REQUIRED ACTION | When you reach the line in the listing below that contains "ATOM 18 O O", begin returning lines exactly as written, and stop after the line that contains "ATOM 47 N N". Return no other lines.

DATA LISTING |
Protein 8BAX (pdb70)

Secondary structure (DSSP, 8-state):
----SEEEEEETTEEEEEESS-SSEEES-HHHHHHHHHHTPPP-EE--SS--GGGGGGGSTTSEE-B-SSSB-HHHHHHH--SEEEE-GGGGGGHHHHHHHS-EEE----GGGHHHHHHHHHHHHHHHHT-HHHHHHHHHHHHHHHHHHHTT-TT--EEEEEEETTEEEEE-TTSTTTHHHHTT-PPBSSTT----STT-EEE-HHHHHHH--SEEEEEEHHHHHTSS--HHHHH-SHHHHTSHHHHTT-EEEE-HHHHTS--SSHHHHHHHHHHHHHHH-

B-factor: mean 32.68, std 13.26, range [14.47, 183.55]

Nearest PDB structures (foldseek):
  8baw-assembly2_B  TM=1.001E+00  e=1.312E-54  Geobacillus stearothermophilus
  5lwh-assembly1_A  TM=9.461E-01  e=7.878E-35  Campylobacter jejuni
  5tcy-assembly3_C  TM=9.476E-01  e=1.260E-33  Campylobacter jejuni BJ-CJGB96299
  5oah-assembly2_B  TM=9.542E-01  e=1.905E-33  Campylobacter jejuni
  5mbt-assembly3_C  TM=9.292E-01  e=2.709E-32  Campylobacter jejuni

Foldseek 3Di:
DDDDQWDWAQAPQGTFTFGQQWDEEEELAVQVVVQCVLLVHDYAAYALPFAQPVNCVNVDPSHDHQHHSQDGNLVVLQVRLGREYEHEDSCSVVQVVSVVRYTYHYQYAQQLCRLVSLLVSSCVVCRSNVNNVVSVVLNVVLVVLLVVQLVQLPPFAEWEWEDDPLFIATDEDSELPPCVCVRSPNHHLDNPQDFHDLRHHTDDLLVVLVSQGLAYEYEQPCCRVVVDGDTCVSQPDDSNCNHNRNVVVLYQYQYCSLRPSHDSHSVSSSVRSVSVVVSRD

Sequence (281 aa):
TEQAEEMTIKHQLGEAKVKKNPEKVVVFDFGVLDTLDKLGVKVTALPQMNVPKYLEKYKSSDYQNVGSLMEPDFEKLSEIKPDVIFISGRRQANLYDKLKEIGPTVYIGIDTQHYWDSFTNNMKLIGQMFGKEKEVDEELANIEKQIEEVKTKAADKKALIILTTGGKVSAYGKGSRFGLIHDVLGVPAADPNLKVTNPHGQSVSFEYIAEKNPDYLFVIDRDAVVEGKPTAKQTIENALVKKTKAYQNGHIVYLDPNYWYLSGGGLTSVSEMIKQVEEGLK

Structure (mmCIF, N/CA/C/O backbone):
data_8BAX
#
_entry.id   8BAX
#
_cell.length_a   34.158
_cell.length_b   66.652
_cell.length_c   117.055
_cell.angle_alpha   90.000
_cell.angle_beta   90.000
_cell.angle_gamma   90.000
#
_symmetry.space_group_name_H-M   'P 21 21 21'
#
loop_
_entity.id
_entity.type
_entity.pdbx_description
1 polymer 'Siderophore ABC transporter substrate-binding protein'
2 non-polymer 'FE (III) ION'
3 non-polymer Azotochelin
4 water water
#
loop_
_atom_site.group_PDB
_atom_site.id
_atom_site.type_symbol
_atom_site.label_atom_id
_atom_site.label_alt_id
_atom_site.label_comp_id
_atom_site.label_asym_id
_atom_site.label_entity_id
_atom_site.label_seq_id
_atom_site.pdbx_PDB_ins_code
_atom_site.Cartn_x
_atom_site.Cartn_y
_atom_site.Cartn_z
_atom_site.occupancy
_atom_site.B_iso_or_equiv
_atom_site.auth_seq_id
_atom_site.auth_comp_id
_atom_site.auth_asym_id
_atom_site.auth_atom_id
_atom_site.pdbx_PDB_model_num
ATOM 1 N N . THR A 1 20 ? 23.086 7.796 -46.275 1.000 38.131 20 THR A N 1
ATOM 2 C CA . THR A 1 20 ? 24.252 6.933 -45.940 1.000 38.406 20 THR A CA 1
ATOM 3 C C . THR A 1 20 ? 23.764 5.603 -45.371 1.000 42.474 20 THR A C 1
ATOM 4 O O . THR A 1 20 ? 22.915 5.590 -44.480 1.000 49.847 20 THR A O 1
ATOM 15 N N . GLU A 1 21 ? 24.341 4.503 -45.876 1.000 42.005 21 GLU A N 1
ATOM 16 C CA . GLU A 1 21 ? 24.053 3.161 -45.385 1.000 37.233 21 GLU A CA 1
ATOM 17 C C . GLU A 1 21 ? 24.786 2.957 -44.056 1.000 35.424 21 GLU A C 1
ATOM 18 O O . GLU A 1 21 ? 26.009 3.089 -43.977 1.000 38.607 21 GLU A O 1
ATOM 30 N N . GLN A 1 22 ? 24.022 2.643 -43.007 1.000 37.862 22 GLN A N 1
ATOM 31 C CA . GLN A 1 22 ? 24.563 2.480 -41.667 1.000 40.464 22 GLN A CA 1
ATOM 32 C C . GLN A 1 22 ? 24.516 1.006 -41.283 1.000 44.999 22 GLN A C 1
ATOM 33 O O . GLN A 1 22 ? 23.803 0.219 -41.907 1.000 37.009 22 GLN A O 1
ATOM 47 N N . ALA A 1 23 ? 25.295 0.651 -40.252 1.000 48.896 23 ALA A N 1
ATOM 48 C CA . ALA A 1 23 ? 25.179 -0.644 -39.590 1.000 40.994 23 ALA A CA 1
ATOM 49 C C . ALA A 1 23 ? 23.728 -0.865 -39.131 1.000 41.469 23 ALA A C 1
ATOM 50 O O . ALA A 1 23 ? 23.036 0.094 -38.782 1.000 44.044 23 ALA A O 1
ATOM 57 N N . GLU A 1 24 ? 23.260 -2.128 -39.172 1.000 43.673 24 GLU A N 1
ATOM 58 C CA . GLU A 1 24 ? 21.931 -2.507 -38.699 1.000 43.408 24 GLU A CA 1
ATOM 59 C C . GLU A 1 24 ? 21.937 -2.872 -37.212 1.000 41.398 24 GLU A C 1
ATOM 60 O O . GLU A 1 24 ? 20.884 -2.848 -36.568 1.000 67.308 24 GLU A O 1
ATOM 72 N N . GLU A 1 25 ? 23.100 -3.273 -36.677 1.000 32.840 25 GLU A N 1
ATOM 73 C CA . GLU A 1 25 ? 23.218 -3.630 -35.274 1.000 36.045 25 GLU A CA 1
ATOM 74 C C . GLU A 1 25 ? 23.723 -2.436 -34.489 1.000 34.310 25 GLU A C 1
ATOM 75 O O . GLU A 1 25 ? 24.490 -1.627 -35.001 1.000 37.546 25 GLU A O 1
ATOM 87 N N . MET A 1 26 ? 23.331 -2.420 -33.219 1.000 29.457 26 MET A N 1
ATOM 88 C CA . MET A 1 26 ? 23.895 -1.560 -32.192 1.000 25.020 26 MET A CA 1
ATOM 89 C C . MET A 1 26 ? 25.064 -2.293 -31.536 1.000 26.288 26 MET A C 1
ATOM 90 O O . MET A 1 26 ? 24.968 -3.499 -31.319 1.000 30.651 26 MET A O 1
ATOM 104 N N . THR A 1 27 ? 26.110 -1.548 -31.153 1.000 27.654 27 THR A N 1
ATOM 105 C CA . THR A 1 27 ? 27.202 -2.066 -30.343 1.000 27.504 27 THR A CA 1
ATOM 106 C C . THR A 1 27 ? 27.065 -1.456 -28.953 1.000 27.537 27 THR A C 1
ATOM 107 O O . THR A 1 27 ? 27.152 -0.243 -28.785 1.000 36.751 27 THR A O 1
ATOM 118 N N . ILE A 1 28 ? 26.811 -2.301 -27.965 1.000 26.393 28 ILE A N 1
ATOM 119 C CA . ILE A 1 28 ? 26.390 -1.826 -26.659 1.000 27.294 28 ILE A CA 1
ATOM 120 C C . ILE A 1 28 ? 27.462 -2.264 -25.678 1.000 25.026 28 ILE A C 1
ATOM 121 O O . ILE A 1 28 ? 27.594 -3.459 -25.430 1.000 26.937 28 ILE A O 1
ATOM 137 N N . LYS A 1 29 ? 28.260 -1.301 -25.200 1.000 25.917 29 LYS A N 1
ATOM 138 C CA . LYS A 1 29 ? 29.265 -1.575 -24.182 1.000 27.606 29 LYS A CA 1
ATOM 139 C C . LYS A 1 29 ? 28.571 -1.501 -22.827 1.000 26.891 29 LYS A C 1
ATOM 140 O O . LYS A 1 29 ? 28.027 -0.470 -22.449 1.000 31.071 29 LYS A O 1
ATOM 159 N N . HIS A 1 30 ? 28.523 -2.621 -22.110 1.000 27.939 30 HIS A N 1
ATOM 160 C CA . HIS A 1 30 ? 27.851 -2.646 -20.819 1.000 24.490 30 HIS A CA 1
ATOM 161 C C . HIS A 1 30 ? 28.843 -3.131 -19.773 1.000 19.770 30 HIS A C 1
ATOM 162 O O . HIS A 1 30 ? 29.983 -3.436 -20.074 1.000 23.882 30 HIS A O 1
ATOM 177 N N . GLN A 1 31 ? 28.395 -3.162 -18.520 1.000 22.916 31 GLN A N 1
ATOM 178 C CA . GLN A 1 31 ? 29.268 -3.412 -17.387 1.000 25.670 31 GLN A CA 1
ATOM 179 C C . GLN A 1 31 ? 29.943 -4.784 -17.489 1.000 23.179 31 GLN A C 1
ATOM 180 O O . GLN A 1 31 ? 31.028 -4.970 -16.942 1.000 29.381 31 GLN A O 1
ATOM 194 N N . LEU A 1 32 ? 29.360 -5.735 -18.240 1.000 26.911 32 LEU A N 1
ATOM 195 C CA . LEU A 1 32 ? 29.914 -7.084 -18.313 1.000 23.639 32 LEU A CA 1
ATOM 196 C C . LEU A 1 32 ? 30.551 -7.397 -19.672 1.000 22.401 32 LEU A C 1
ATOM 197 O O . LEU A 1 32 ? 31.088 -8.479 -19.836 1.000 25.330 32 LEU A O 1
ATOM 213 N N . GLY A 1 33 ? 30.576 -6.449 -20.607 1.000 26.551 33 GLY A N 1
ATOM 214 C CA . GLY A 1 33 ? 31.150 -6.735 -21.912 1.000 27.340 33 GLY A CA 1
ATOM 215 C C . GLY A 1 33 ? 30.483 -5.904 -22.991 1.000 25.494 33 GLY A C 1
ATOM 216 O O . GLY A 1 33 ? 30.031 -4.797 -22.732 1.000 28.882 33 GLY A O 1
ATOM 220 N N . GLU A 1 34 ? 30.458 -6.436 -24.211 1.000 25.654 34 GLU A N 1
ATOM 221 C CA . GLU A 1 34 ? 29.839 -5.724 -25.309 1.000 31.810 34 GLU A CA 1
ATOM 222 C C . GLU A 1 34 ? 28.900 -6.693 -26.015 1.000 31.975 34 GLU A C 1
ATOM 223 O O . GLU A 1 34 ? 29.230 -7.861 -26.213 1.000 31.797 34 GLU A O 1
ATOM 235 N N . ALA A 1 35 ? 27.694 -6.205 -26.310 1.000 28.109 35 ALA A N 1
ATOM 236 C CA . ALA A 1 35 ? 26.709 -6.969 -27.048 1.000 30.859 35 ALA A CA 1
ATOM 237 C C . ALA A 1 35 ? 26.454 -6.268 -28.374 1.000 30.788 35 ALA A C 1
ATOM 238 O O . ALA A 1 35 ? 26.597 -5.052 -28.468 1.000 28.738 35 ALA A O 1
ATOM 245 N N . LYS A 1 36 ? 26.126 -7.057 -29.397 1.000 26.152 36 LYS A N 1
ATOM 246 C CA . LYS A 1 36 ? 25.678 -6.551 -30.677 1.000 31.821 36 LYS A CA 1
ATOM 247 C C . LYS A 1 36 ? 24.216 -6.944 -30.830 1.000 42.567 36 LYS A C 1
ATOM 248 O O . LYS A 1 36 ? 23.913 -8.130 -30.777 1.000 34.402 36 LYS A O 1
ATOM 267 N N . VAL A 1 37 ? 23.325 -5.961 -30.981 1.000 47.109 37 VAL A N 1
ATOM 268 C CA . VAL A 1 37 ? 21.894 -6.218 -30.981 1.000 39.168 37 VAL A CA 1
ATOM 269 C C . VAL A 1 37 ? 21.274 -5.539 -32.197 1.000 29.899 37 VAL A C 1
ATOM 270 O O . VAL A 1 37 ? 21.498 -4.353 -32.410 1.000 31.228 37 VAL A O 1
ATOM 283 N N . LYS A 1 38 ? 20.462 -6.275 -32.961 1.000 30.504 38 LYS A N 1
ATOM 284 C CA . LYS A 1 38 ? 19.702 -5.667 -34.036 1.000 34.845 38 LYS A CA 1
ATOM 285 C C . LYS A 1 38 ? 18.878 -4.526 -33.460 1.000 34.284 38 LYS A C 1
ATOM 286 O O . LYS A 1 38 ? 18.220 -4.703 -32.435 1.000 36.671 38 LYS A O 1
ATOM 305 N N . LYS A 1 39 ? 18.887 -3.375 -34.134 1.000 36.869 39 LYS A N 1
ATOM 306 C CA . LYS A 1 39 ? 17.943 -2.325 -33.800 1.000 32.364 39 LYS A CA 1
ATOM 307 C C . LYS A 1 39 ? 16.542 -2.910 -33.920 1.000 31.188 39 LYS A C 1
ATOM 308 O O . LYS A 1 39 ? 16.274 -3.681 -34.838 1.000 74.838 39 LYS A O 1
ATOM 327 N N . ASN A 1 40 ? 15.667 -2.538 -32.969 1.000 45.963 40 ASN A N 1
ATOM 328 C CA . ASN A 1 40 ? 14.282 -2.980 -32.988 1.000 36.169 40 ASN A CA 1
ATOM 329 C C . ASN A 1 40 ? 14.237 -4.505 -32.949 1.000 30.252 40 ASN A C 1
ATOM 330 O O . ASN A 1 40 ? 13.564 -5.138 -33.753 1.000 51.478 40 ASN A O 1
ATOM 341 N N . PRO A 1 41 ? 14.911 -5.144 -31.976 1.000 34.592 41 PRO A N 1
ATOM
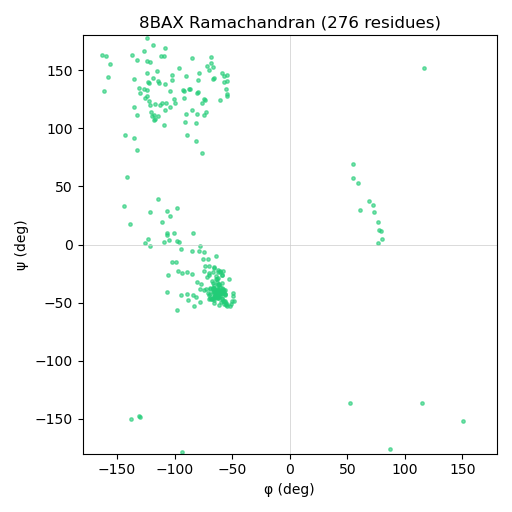 342 C CA . PRO A 1 41 ? 14.977 -6.604 -31.948 1.000 29.501 41 PRO A CA 1
ATOM 343 C C . PRO A 1 41 ? 13.600 -7.217 -31.695 1.000 29.436 41 PRO A C 1
ATOM 344 O O . PRO A 1 41 ? 12.814 -6.663 -30.940 1.000 30.152 41 PRO A O 1
ATOM 355 N N . GLU A 1 42 ? 13.315 -8.355 -32.341 1.000 39.544 42 GLU A N 1
ATOM 356 C CA . GLU A 1 42 ? 11.985 -8.944 -32.380 1.000 39.001 42 GLU A CA 1
ATOM 357 C C . GLU A 1 42 ? 11.658 -9.672 -31.075 1.000 26.107 42 GLU A C 1
ATOM 358 O O . GLU A 1 42 ? 10.584 -9.467 -30.513 1.000 31.542 42 GLU A O 1
ATOM 370 N N . LYS A 1 43 ? 12.589 -10.522 -30.629 1.000 31.179 43 LYS A N 1
ATOM 371 C CA . LYS A 1 43 ? 12.335 -11.429 -29.531 1.000 29.998 43 LYS A CA 1
ATOM 372 C C . LYS A 1 43 ? 13.125 -10.961 -28.309 1.000 25.989 43 LYS A C 1
ATOM 373 O O . LYS A 1 43 ? 14.330 -11.145 -28.225 1.000 31.376 43 LYS A O 1
ATOM 392 N N . VAL A 1 44 ? 12.391 -10.338 -27.388 1.000 20.733 44 VAL A N 1
ATOM 393 C CA . VAL A 1 44 ? 12.970 -9.618 -26.271 1.000 25.252 44 VAL A CA 1
ATOM 394 C C . VAL A 1 44 ? 12.647 -10.398 -25.007 1.000 20.678 44 VAL A C 1
ATOM 395 O O . VAL A 1 44 ? 11.477 -10.694 -24.772 1.000 27.537 44 VAL A O 1
ATOM 408 N N . VAL A 1 45 ? 13.725 -10.780 -24.315 1.000 19.235 45 VAL A N 1
ATOM 409 C CA . VAL A 1 45 ? 13.635 -11.521 -23.080 1.000 19.472 45 VAL A CA 1
ATOM 410 C C . VAL A 1 45 ? 14.174 -10.632 -21.963 1.000 16.923 45 VAL A C 1
ATOM 411 O O . VAL A 1 45 ? 15.223 -10.005 -22.095 1.000 22.665 45 VAL A O 1
ATOM 424 N N . VAL A 1 46 ? 13.511 -10.686 -20.800 1.000 19.014 46 VAL A N 1
ATOM 425 C CA . VAL A 1 46 ? 13.804 -9.710 -19.759 1.000 23.993 46 VAL A CA 1
ATOM 426 C C . VAL A 1 46 ? 13.919 -10.386 -18.389 1.000 20.176 46 VAL A C 1
ATOM 427 O O . VAL A 1 46 ? 12.942 -10.988 -17.961 1.000 22.743 46 VAL A O 1
ATOM 440 N N . PHE A 1 47 ? 15.105 -10.298 -17.765 1.000 21.508 47 PHE A N 1
ATOM 441 C CA . PHE A 1 47 ? 15.274 -10.807 -16.402 1.000 21.209 47 PHE A CA 1
ATOM 442 C C . PHE A 1 47 ? 15.382 -9.703 -15.350 1.000 18.533 47 PHE A C 1
ATOM 443 O O . PHE A 1 47 ? 15.588 -10.030 -14.183 1.000 21.213 47 PHE A O 1
ATOM 460 N N . ASP A 1 48 ? 15.147 -8.445 -15.722 1.000 18.922 48 ASP A N 1
ATOM 461 C CA . ASP A 1 48 ? 15.185 -7.297 -14.842 1.000 17.893 48 ASP A CA 1
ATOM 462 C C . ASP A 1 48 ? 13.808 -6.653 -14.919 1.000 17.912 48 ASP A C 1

SOLUTION TO THIS EXERCISE |
ATOM 18 O O . GLU A 1 21 ? 26.009 3.089 -43.977 1.000 38.607 21 GLU A O 1
ATOM 30 N N . GLN A 1 22 ? 24.022 2.643 -43.007 1.000 37.862 22 GLN A N 1
ATOM 31 C CA . GLN A 1 22 ? 24.563 2.480 -41.667 1.000 40.464 22 GLN A CA 1
ATOM 32 C C . GLN A 1 22 ? 24.516 1.006 -41.283 1.000 44.999 22 GLN A C 1
ATOM 33 O O . GLN A 1 22 ? 23.803 0.219 -41.907 1.000 37.009 22 GLN A O 1
ATOM 47 N N . ALA A 1 23 ? 25.295 0.651 -40.252 1.000 48.896 23 ALA A N 1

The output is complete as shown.